> **Exercise description**
Which lines of the entries below run from the one holding "ATOM 239 O O" to the one holding "ATOM 244 C CA", inclusive? Set down exactly those lines and no others.

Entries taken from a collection
=== Begin Enclosure ===

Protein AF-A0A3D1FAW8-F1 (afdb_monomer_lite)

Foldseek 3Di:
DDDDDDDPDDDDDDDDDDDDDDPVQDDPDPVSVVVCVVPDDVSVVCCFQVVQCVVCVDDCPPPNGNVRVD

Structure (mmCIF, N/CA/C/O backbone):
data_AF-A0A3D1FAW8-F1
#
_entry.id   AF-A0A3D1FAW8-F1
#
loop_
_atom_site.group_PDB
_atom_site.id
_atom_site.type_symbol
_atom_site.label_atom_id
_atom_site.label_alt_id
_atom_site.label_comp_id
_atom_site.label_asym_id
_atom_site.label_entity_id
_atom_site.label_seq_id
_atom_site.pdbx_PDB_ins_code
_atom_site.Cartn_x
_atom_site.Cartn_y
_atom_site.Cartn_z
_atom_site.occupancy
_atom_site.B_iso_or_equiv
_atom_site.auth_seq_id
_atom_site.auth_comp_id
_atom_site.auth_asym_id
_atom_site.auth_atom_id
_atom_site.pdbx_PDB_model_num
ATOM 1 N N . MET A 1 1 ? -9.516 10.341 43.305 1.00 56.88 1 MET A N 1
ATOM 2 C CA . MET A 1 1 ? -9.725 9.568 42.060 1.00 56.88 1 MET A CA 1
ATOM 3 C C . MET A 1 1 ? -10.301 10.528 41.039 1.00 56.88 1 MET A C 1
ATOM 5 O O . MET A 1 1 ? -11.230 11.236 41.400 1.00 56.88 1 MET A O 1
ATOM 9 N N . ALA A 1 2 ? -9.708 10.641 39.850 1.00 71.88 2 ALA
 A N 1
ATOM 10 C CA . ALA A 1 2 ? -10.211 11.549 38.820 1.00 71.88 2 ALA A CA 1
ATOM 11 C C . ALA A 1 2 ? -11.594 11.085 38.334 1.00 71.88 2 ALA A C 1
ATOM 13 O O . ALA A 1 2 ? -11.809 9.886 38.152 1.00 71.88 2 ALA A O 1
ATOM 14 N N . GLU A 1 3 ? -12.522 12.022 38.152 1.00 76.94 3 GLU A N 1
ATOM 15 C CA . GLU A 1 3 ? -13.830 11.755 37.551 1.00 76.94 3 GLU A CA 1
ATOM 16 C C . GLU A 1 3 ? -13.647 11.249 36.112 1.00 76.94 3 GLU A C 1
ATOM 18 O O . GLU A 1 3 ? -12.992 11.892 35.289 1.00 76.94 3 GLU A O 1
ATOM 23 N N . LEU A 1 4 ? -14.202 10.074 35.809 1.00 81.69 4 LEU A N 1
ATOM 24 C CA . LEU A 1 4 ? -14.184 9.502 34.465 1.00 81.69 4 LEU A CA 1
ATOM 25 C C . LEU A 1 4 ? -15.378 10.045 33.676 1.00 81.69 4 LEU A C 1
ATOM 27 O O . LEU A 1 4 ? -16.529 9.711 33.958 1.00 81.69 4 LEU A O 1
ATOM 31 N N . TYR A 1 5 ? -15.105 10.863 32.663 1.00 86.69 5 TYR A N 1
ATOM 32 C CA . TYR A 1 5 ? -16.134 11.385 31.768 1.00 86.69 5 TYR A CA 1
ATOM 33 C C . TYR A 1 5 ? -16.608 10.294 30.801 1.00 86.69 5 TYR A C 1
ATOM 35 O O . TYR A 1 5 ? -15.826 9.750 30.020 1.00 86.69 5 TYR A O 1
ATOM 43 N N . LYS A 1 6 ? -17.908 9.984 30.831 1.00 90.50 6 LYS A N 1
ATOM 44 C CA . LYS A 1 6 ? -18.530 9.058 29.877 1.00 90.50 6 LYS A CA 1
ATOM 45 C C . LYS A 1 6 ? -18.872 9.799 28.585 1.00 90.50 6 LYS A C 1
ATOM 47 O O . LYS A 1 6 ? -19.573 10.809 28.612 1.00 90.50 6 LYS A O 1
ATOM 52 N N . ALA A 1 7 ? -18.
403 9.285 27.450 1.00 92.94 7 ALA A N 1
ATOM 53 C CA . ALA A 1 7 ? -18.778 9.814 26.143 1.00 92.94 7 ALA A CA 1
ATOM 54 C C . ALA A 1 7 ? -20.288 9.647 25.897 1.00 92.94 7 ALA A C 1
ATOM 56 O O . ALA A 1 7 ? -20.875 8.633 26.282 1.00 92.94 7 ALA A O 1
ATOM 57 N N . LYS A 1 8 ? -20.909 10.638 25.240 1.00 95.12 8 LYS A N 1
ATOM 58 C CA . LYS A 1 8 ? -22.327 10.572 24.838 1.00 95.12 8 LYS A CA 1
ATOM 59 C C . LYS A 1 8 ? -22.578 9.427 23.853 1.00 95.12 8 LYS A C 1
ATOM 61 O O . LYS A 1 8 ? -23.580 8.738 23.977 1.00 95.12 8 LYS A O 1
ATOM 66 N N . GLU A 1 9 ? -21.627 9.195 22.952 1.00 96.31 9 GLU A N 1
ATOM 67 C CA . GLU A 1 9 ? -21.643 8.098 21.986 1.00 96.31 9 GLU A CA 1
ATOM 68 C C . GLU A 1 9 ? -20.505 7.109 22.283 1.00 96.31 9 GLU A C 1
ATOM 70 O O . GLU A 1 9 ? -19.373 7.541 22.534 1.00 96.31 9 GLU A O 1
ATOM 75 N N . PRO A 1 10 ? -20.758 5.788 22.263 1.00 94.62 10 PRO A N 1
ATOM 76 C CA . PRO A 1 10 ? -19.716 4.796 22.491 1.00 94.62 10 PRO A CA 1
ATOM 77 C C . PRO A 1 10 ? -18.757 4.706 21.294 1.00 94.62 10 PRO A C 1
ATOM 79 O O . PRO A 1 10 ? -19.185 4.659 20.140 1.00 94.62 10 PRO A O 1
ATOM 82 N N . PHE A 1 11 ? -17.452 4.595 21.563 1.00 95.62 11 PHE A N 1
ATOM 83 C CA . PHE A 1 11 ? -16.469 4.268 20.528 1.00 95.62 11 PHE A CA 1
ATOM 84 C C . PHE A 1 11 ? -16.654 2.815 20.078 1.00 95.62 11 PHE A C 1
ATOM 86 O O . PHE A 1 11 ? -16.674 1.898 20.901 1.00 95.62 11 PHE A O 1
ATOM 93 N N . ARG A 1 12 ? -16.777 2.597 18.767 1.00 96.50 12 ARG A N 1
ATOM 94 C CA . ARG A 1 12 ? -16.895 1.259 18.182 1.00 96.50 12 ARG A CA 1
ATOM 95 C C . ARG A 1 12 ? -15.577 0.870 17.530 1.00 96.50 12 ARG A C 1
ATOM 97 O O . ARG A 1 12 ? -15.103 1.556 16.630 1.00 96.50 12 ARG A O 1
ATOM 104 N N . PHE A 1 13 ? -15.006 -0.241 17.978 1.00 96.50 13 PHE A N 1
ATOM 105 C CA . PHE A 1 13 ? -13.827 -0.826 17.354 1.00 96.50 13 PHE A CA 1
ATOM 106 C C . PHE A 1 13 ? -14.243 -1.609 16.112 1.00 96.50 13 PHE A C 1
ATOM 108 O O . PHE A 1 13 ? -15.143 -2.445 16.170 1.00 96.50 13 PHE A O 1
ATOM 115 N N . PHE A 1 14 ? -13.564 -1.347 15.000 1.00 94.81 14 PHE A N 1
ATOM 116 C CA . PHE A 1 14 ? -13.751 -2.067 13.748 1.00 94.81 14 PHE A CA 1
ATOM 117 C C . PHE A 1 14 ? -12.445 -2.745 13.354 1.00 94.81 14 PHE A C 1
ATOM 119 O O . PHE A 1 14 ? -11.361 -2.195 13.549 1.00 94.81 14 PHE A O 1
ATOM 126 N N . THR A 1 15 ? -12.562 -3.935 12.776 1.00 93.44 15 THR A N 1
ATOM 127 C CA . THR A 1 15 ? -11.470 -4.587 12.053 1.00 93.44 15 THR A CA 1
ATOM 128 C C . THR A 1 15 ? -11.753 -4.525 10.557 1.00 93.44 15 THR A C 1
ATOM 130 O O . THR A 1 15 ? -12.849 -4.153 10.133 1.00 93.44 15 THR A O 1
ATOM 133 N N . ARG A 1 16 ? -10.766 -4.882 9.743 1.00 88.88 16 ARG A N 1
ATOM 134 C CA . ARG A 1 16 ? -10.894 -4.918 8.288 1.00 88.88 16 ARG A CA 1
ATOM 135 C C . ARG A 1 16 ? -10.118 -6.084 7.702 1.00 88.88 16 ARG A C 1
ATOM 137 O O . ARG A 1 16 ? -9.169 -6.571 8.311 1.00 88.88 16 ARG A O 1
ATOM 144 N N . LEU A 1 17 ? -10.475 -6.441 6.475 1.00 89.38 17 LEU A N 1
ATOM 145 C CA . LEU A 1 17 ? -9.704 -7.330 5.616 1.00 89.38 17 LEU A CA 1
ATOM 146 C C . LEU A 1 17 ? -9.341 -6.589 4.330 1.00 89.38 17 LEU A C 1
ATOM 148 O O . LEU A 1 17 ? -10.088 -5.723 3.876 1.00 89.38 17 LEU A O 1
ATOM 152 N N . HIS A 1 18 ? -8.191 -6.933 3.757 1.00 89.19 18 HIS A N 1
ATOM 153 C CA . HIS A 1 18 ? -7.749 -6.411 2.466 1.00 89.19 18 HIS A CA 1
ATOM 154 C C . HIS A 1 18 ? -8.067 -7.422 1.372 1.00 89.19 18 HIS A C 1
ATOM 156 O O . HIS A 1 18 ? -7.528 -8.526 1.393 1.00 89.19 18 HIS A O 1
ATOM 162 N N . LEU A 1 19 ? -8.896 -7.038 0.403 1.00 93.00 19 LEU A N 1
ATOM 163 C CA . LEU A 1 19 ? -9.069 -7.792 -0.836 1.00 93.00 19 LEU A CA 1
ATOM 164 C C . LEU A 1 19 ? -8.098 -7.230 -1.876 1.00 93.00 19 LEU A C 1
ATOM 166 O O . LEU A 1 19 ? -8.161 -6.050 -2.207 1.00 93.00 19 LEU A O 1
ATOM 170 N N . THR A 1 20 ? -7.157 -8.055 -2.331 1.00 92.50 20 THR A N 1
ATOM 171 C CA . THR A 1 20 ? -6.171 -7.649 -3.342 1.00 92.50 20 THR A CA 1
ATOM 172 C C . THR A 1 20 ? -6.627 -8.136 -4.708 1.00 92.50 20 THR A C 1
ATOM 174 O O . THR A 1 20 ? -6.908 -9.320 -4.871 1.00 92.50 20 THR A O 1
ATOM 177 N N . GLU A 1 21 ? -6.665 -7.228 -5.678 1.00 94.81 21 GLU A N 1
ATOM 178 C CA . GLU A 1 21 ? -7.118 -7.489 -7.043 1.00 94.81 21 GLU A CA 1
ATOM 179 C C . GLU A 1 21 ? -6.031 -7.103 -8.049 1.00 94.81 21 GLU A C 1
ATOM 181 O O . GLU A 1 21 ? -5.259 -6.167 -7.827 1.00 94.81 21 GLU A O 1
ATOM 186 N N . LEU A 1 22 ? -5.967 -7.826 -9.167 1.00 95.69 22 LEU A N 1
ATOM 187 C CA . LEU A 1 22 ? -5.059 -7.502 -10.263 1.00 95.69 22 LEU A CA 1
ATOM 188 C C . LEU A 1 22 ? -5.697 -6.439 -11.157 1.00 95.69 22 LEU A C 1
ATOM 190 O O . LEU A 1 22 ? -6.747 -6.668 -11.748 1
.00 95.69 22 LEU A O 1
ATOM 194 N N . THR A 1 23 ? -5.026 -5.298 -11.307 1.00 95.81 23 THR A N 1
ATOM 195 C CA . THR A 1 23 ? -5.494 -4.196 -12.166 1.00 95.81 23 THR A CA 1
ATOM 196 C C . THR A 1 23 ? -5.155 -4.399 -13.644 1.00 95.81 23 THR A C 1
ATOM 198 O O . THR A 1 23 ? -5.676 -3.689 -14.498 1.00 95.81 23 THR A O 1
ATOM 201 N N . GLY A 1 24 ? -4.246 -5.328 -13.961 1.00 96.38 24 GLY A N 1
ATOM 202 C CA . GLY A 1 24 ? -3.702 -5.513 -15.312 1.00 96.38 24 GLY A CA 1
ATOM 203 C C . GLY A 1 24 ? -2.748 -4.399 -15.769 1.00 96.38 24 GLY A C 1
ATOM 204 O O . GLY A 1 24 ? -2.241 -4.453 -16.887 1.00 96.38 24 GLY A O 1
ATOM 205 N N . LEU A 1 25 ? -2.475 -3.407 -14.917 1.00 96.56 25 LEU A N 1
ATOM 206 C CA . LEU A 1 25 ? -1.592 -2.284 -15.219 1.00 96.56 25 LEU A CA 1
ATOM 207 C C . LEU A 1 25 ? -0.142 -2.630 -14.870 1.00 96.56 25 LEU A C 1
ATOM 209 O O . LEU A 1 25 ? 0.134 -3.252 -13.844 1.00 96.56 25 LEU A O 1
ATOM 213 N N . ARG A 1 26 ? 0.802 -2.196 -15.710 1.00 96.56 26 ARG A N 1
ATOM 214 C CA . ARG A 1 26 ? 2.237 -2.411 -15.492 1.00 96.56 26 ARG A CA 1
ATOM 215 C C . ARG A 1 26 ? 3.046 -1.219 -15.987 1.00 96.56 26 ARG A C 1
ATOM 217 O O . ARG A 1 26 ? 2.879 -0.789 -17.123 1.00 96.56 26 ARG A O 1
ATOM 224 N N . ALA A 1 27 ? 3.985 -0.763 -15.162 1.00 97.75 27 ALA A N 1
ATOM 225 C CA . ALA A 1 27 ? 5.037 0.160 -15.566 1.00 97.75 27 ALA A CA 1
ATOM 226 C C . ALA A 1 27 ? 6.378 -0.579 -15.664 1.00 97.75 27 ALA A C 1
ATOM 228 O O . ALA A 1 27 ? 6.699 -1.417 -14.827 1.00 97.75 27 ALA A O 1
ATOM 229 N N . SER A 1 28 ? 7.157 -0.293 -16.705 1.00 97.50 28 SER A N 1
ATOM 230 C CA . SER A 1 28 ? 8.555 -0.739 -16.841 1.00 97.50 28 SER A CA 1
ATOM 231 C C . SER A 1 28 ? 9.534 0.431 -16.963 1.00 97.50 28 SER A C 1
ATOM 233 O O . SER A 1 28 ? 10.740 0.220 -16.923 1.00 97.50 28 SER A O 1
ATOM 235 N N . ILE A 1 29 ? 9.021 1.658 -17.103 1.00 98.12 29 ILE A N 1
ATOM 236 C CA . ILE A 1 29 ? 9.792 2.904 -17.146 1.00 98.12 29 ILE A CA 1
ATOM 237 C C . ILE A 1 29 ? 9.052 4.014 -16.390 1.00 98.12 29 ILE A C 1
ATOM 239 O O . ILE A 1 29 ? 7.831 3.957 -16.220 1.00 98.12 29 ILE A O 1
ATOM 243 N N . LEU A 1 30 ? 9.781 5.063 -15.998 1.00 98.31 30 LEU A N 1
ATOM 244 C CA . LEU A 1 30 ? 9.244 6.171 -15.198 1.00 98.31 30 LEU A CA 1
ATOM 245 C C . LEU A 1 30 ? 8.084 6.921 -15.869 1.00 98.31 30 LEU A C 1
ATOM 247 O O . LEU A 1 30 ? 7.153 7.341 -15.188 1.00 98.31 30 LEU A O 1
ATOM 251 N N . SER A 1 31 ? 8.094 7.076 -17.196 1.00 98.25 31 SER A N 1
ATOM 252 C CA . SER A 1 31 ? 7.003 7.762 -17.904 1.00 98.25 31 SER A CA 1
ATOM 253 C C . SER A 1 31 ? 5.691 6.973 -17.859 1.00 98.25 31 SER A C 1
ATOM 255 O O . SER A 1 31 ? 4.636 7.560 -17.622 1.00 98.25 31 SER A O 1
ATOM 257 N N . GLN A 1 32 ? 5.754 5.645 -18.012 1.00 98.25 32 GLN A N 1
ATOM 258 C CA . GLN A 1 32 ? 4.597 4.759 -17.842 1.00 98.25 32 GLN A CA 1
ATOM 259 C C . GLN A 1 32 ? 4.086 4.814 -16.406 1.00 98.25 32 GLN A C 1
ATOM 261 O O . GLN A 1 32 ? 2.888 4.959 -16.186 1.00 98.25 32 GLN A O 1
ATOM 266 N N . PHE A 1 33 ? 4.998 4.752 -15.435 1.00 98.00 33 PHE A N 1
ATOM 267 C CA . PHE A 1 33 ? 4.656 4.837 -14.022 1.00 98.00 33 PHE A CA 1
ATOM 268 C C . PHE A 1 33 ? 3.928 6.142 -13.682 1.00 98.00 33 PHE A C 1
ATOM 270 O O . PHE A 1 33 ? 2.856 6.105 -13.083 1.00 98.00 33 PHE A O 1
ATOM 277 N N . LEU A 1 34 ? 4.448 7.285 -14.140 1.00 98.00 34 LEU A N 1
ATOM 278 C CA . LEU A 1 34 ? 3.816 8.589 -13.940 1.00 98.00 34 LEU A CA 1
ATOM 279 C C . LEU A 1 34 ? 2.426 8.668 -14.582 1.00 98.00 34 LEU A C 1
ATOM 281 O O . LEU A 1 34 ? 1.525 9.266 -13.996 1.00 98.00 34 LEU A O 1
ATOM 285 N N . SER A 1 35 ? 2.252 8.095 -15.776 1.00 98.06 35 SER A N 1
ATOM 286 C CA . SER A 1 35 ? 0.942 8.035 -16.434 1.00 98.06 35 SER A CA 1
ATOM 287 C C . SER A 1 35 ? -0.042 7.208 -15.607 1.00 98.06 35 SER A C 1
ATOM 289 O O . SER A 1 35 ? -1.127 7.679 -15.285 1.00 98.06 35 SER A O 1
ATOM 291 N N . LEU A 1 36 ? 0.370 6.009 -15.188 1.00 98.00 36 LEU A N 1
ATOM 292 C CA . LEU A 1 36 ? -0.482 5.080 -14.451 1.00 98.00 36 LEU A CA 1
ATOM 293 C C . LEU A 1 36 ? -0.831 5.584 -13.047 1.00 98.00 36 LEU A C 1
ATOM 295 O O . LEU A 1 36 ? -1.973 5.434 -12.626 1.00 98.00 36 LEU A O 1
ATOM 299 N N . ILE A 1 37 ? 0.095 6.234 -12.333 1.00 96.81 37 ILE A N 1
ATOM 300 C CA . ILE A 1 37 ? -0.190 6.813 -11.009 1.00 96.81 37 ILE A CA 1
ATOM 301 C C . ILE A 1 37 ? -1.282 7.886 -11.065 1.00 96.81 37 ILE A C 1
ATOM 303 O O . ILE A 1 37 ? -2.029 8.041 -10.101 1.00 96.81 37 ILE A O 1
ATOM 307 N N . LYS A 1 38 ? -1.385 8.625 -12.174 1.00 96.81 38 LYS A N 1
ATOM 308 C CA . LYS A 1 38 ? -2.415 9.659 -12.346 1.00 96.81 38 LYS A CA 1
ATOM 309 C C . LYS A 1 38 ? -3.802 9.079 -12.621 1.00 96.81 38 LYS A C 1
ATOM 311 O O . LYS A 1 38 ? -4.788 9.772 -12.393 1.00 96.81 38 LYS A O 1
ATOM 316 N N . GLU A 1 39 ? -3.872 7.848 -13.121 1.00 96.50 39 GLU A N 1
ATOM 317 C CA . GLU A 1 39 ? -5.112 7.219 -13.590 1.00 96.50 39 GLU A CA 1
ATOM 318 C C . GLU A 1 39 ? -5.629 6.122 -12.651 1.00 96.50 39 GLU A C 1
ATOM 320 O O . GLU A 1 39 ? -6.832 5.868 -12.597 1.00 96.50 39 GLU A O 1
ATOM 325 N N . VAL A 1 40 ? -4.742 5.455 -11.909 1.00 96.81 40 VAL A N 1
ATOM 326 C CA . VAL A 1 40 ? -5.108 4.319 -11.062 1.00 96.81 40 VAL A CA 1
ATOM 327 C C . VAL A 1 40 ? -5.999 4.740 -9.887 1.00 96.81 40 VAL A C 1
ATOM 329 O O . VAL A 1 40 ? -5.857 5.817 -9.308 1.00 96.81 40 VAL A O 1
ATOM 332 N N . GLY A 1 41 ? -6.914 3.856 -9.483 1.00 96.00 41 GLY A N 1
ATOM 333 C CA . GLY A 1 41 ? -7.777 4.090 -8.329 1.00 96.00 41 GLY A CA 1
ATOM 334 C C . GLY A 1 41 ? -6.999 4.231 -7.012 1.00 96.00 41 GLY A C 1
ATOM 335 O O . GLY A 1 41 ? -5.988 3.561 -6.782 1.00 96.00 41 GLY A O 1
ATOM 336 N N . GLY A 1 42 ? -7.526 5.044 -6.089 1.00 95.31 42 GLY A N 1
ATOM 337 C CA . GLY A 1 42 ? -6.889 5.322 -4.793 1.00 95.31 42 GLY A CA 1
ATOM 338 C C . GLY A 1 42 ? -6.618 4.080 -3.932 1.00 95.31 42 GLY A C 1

=== End Enclosure ===

> **Response to this exercise**
ATOM 239 O O . ILE A 1 29 ? 7.831 3.957 -16.220 1.00 98.12 29 ILE A O 1
ATOM 243 N N . LEU A 1 30 ? 9.781 5.063 -15.998 1.00 98.31 30 LEU A N 1
ATOM 244 C CA . LEU A 1 30 ? 9.244 6.171 -15.198 1.00 98.31 30 LEU A CA 1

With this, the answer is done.